To investigate the canine retraction rate and anchorage loss during canine retraction using self-ligating (SL) brackets and conventional (CV) brackets. Differences between maxillary and mandibular rates were computed.

Materials and Methods:

Twenty-five subjects requiring four first premolar extractions were enrolled in this split-mouth, randomized clinical trial. Each patient had one upper canine and one lower canine bonded randomly with SL brackets and the other canines with CV brackets but never on the same side. NiTi retraction springs were used to retract canines (100 g force). Maxillary and mandibular superimpositions, using cephalometric 45° oblique radiographs at the beginning and at the end of canine retraction, were used to calculate the changes and rates during canine retraction. Paired t-tests were used to compare side and jaw effects.

Results:

The SL and CV brackets did not show differences related to monthly canine movement in the maxilla (0.71 mm and 0.72 mm, respectively) or in the mandible (0.54 mm and 0.60 mm, respectively). Rates of anchorage loss in the maxilla and in the mandible also did not show differences between the SL and CV brackets. Maxillary canines showed greater amount of tooth movement per month than mandibular canines (0.71 mm and 0.57 mm, respectively).

Conclusions:

SL brackets did not show faster canine retraction compared with CV brackets nor less anchorage loss. The maxillary canines showed a greater rate of tooth movement than the mandibular canines; however, no difference in anchorage loss between the maxillary and mandibular posterior segments during canine retraction was found.

INTRODUCTION

Orthodontists strive to resolve malocclusions efficiently. The orthodontic diagnosis and associated treatment plan often require retraction of anterior teeth, and in these cases, premolar extractions are normally performed. The tooth movement rate is important to enable the orthodontist to anticipate treatment duration, and a good understanding of the rates of maxillary and mandibular tooth movement as well as the amount of anchorage loss is the basis for making treatment more efficient.1

Canine retraction is a common treatment procedure in orthodontics and can be performed by different techniques (eg, sliding mechanics or closing loops).26 In vitro studies have investigated the frictional resistance between self-ligating (SL) and conventional (CV) bracket systems and have shown lower friction associated with sliding mechanics for SL brackets due to passive configurations between the arch wire and the bracket slots.710 However, in the oral environment, studies have shown no difference between the two types of brackets.1119 So far, only Burrow20 has shown differences in the movement rate in the maxillary canines between the SL and CV brackets.
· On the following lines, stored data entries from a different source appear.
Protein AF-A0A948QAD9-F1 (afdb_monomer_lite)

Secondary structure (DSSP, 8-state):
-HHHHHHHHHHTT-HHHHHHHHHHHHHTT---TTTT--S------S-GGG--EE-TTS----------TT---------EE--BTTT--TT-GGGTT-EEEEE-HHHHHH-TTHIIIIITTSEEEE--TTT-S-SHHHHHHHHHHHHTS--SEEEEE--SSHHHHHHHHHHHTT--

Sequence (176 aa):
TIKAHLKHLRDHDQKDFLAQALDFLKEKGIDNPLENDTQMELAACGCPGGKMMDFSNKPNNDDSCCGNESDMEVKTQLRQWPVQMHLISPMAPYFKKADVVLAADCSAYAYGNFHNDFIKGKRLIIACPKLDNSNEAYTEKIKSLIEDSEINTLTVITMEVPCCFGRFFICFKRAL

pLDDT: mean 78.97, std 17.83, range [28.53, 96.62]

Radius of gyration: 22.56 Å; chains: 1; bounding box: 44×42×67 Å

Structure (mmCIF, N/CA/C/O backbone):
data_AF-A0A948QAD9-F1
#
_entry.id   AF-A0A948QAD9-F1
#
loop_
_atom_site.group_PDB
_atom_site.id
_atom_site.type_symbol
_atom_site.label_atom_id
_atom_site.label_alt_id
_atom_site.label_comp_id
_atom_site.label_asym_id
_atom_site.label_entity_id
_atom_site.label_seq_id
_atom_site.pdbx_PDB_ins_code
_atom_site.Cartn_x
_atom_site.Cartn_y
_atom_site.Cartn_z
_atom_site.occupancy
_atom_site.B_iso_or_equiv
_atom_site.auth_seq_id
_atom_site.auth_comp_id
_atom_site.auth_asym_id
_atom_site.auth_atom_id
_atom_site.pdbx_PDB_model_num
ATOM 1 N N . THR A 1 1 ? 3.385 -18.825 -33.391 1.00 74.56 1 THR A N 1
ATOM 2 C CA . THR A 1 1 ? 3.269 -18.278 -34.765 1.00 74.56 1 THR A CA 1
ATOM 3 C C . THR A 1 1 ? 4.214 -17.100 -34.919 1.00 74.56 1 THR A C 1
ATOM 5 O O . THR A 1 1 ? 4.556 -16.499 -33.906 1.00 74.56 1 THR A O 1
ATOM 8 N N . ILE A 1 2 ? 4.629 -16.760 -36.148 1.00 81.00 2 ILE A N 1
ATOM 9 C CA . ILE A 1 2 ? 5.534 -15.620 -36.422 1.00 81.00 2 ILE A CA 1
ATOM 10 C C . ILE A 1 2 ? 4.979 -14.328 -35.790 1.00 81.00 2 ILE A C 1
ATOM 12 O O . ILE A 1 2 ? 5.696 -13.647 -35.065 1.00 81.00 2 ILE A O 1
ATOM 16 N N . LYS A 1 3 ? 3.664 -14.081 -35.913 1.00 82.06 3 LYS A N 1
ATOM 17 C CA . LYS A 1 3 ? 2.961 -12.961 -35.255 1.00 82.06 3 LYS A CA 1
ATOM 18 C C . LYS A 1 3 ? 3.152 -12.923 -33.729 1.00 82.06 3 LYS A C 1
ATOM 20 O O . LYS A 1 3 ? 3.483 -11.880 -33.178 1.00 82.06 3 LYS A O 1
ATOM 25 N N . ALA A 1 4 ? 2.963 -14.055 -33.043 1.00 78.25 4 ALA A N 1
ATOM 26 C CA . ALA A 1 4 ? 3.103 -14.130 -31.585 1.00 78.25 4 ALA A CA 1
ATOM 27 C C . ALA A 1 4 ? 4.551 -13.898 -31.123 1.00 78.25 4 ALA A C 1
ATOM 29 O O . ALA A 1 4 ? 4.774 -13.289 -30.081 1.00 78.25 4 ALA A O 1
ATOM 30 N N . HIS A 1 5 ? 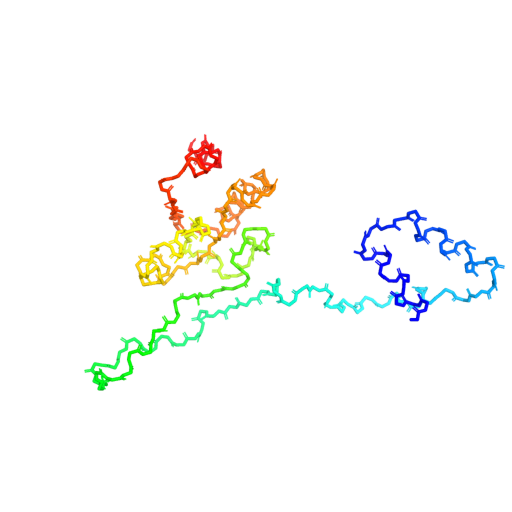5.527 -14.352 -31.912 1.00 81.94 5 HIS A N 1
ATOM 31 C CA . HIS A 1 5 ? 6.940 -14.173 -31.596 1.00 81.94 5 HIS A CA 1
ATOM 32 C C . HIS A 1 5 ? 7.389 -12.714 -31.761 1.00 81.94 5 HIS A C 1
ATOM 34 O O . HIS A 1 5 ? 8.000 -12.163 -30.851 1.00 81.94 5 HIS A O 1
ATOM 40 N N . LEU A 1 6 ? 7.007 -12.051 -32.858 1.00 84.38 6 LEU A N 1
ATOM 41 C CA . LEU A 1 6 ? 7.306 -10.626 -33.051 1.00 84.38 6 LEU A CA 1
ATOM 42 C C . LEU A 1 6 ? 6.610 -9.745 -31.999 1.00 84.38 6 LEU A C 1
ATOM 44 O O . LEU A 1 6 ? 7.197 -8.779 -31.515 1.00 84.38 6 LEU A O 1
ATOM 48 N N . LYS A 1 7 ? 5.378 -10.102 -31.604 1.00 83.19 7 LYS A N 1
ATOM 49 C CA . LYS A 1 7 ? 4.657 -9.426 -30.518 1.00 83.19 7 LYS A CA 1
ATOM 50 C C . LYS A 1 7 ? 5.396 -9.561 -29.182 1.00 83.19 7 LYS A C 1
ATOM 52 O O . LYS A 1 7 ? 5.577 -8.560 -28.508 1.00 83.19 7 LYS A O 1
ATOM 57 N N . HIS A 1 8 ? 5.900 -10.749 -28.845 1.00 81.06 8 HIS A N 1
ATOM 58 C CA . HIS A 1 8 ? 6.723 -10.953 -27.648 1.00 81.06 8 HIS A CA 1
ATOM 59 C C . HIS A 1 8 ? 7.992 -10.079 -27.649 1.00 81.06 8 HIS A C 1
ATOM 61 O O . HIS A 1 8 ? 8.257 -9.399 -26.665 1.00 81.06 8 HIS A O 1
ATOM 67 N N . LEU A 1 9 ? 8.745 -10.028 -28.754 1.00 83.94 9 LEU A N 1
ATOM 68 C CA . LEU A 1 9 ? 9.954 -9.192 -28.843 1.00 83.94 9 LEU A CA 1
ATOM 69 C C . LEU A 1 9 ? 9.647 -7.698 -28.647 1.00 83.94 9 LEU A C 1
ATOM 71 O O . LEU A 1 9 ? 10.390 -6.995 -27.961 1.00 83.94 9 LEU A O 1
ATOM 75 N N . ARG A 1 10 ? 8.523 -7.226 -29.203 1.00 82.62 10 ARG A N 1
ATOM 76 C CA . ARG A 1 10 ? 8.027 -5.856 -29.018 1.00 82.62 10 ARG A CA 1
ATOM 77 C C . ARG A 1 10 ? 7.596 -5.586 -27.574 1.00 82.62 10 ARG A C 1
ATOM 79 O O . ARG A 1 10 ? 7.959 -4.555 -27.019 1.00 82.62 10 ARG A O 1
ATOM 86 N N . ASP A 1 11 ? 6.845 -6.504 -26.971 1.00 80.44 11 ASP A N 1
ATOM 87 C CA . ASP A 1 11 ? 6.273 -6.341 -25.629 1.00 80.44 11 ASP A CA 1
ATOM 88 C C . ASP A 1 11 ? 7.351 -6.410 -24.521 1.00 80.44 11 ASP A C 1
ATOM 90 O O . ASP A 1 11 ? 7.139 -5.908 -23.419 1.00 80.44 11 ASP A O 1
ATOM 94 N N . HIS A 1 12 ? 8.526 -6.981 -24.819 1.00 82.19 12 HIS A N 1
ATOM 95 C CA . HIS A 1 12 ? 9.684 -7.063 -23.918 1.00 82.19 12 HIS A CA 1
ATOM 96 C C . HIS A 1 12 ? 10.816 -6.060 -24.243 1.00 82.19 12 HIS A C 1
ATOM 98 O O . HIS A 1 12 ? 11.934 -6.231 -23.760 1.00 82.19 12 HIS A O 1
ATOM 104 N N . ASP A 1 13 ? 10.543 -5.026 -25.051 1.00 81.44 13 ASP A N 1
ATOM 105 C CA . ASP A 1 13 ? 11.484 -3.959 -25.460 1.00 81.44 13 ASP A CA 1
ATOM 106 C C . ASP A 1 13 ? 12.807 -4.470 -26.084 1.00 81.44 13 ASP A C 1
ATOM 108 O O . ASP A 1 13 ? 13.841 -3.802 -26.054 1.00 81.44 13 ASP A O 1
ATOM 112 N N . GLN A 1 14 ? 12.785 -5.658 -26.700 1.00 80.94 14 GLN A N 1
ATOM 113 C CA . GLN A 1 14 ? 13.945 -6.285 -27.342 1.00 80.94 14 GLN A CA 1
ATOM 114 C C . GLN A 1 14 ? 14.153 -5.761 -28.773 1.00 80.94 14 GLN A C 1
ATOM 116 O O . GLN A 1 14 ? 13.960 -6.472 -29.762 1.00 80.94 14 GLN A O 1
ATOM 121 N N . LYS A 1 15 ? 14.549 -4.489 -28.884 1.00 83.12 15 LYS A N 1
ATOM 122 C CA . LYS A 1 15 ? 14.633 -3.738 -30.154 1.00 83.12 15 LYS A CA 1
ATOM 123 C C . LYS A 1 15 ? 15.598 -4.349 -31.169 1.00 83.12 15 LYS A C 1
ATOM 125 O O . LYS A 1 15 ? 15.259 -4.424 -32.347 1.00 83.12 15 LYS A O 1
ATOM 130 N N . ASP A 1 16 ? 16.748 -4.837 -30.711 1.00 83.62 16 ASP A N 1
ATOM 131 C CA . ASP A 1 16 ? 17.780 -5.402 -31.589 1.00 83.62 16 ASP A CA 1
ATOM 132 C C . ASP A 1 16 ? 17.311 -6.698 -32.261 1.00 83.62 16 ASP A C 1
ATOM 134 O O . ASP A 1 16 ? 17.469 -6.886 -33.467 1.00 83.62 16 ASP A O 1
ATOM 138 N N . PHE A 1 17 ? 16.662 -7.575 -31.493 1.00 85.25 17 PHE A N 1
ATOM 139 C CA . PHE A 1 17 ? 16.107 -8.827 -32.005 1.00 85.25 17 PHE A CA 1
ATOM 140 C C . PHE A 1 17 ? 14.875 -8.595 -32.879 1.00 85.25 17 PHE A C 1
ATOM 142 O O . PHE A 1 17 ? 14.673 -9.312 -33.858 1.00 85.25 17 PHE A O 1
ATOM 149 N N . LEU A 1 18 ? 14.070 -7.576 -32.564 1.00 86.12 18 LEU A N 1
ATOM 150 C CA . LEU A 1 18 ? 12.937 -7.186 -33.396 1.00 86.12 18 LEU A CA 1
ATOM 151 C C . LEU A 1 18 ? 13.405 -6.682 -34.771 1.00 86.12 18 LEU A C 1
ATOM 153 O O . LEU A 1 18 ? 12.833 -7.086 -35.779 1.00 86.12 18 LEU A O 1
ATOM 157 N N . ALA A 1 19 ? 14.461 -5.864 -34.823 1.00 85.56 19 ALA A N 1
ATOM 158 C CA . ALA A 1 19 ? 15.037 -5.379 -36.078 1.00 85.56 19 ALA A CA 1
ATOM 159 C C . ALA A 1 19 ? 15.571 -6.533 -36.941 1.00 85.56 19 ALA A C 1
ATOM 161 O O . ALA A 1 19 ? 15.181 -6.666 -38.098 1.00 85.56 19 ALA A O 1
ATOM 162 N N . GLN A 1 20 ? 16.357 -7.437 -36.346 1.00 87.88 20 GLN A N 1
ATOM 163 C CA . GLN A 1 20 ? 16.872 -8.625 -37.037 1.00 87.88 20 GLN A CA 1
ATOM 164 C C . GLN A 1 20 ? 15.748 -9.522 -37.576 1.00 87.88 20 GLN A C 1
ATOM 166 O O . GLN A 1 20 ? 15.842 -10.050 -38.684 1.00 87.88 20 GLN A O 1
ATOM 171 N N . ALA A 1 21 ? 14.667 -9.688 -36.810 1.00 86.25 21 ALA A N 1
ATOM 172 C CA . ALA A 1 21 ? 13.524 -10.486 -37.232 1.00 86.25 21 ALA A CA 1
ATOM 173 C C . ALA A 1 21 ? 12.764 -9.843 -38.406 1.00 86.25 21 ALA A C 1
ATOM 175 O O . ALA A 1 21 ? 12.332 -10.557 -39.311 1.00 86.25 21 ALA A O 1
ATOM 176 N N . LEU A 1 22 ? 12.618 -8.514 -38.420 1.00 86.50 22 LEU A N 1
ATOM 177 C CA . LEU A 1 22 ? 11.994 -7.782 -39.528 1.00 86.50 22 LEU A CA 1
ATOM 178 C C . LEU A 1 22 ? 12.853 -7.826 -40.799 1.00 86.50 22 LEU A C 1
ATOM 180 O O . LEU A 1 22 ? 12.318 -8.056 -41.885 1.00 86.50 22 LEU A O 1
ATOM 184 N N . ASP A 1 23 ? 14.173 -7.688 -40.664 1.00 89.12 23 ASP A N 1
ATOM 185 C CA . ASP A 1 23 ? 15.113 -7.798 -41.784 1.00 89.12 23 ASP A CA 1
ATOM 186 C C . ASP A 1 23 ? 15.073 -9.197 -42.414 1.00 89.12 23 ASP A C 1
ATOM 188 O O . ASP A 1 23 ? 14.983 -9.331 -43.636 1.00 89.12 23 ASP A O 1
ATOM 192 N N . PHE A 1 24 ? 15.029 -10.245 -41.586 1.00 88.56 24 PHE A N 1
ATOM 193 C CA . PHE A 1 24 ? 14.914 -11.627 -42.051 1.00 88.56 24 PHE A CA 1
ATOM 194 C C . PHE A 1 24 ? 13.602 -11.893 -42.807 1.00 88.56 24 PHE A C 1
ATOM 196 O O . PHE A 1 24 ? 13.595 -12.587 -43.825 1.00 88.56 24 PHE A O 1
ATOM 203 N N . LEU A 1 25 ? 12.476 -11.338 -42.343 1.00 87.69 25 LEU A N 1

The studies have shown that canine retraction rates in the maxilla were greater than the rates observed in the mandible, but the results were not consistent because of a small sample size (≤12 subjects) and the clinical study design.2,4,21

Several studies have evaluated maxillary canine retraction,3,4,11,20,2230 but smaller numbers of studies have analyzed mandibular canine retraction.2,4,5,12,3133 Therefore, few studies have been done comparing the rates of maxillary and mandibular tooth movements.2,4,5,12,21 To reconcile existing inconsistencies and the lack of information, a larger sample size compared with previous studies is necessary. The aim of this split-mouth randomized clinical trial study was to investigate and compare the tooth movement rates with sliding mechanics using SL brackets and CV brackets detecting differences between upper and lower jaws. The second aim was to measure the mesial movement of the first molars during maxillary and mandibular canine retraction.

MATERIALS AND METHODS

In this split-mouth randomized clinical trial, 25 adult subjects were treated orthodontically (Table 1). Subjects were selected according to the following criteria: Class I molar relationship, maxillary and mandibular crowding equal or smaller than 4 mm, bimaxillary dental protrusion requiring four first premolar extractions, no missing teeth except third molars, good hygiene, and healthy dentition. This study was reviewed and approved by the Institutional Review Board from the Araraquara Dental School, Sao Paulo State University/UNESP, Araraquara, Brazil. All patients gave informed consent, as required by the human subjects committee.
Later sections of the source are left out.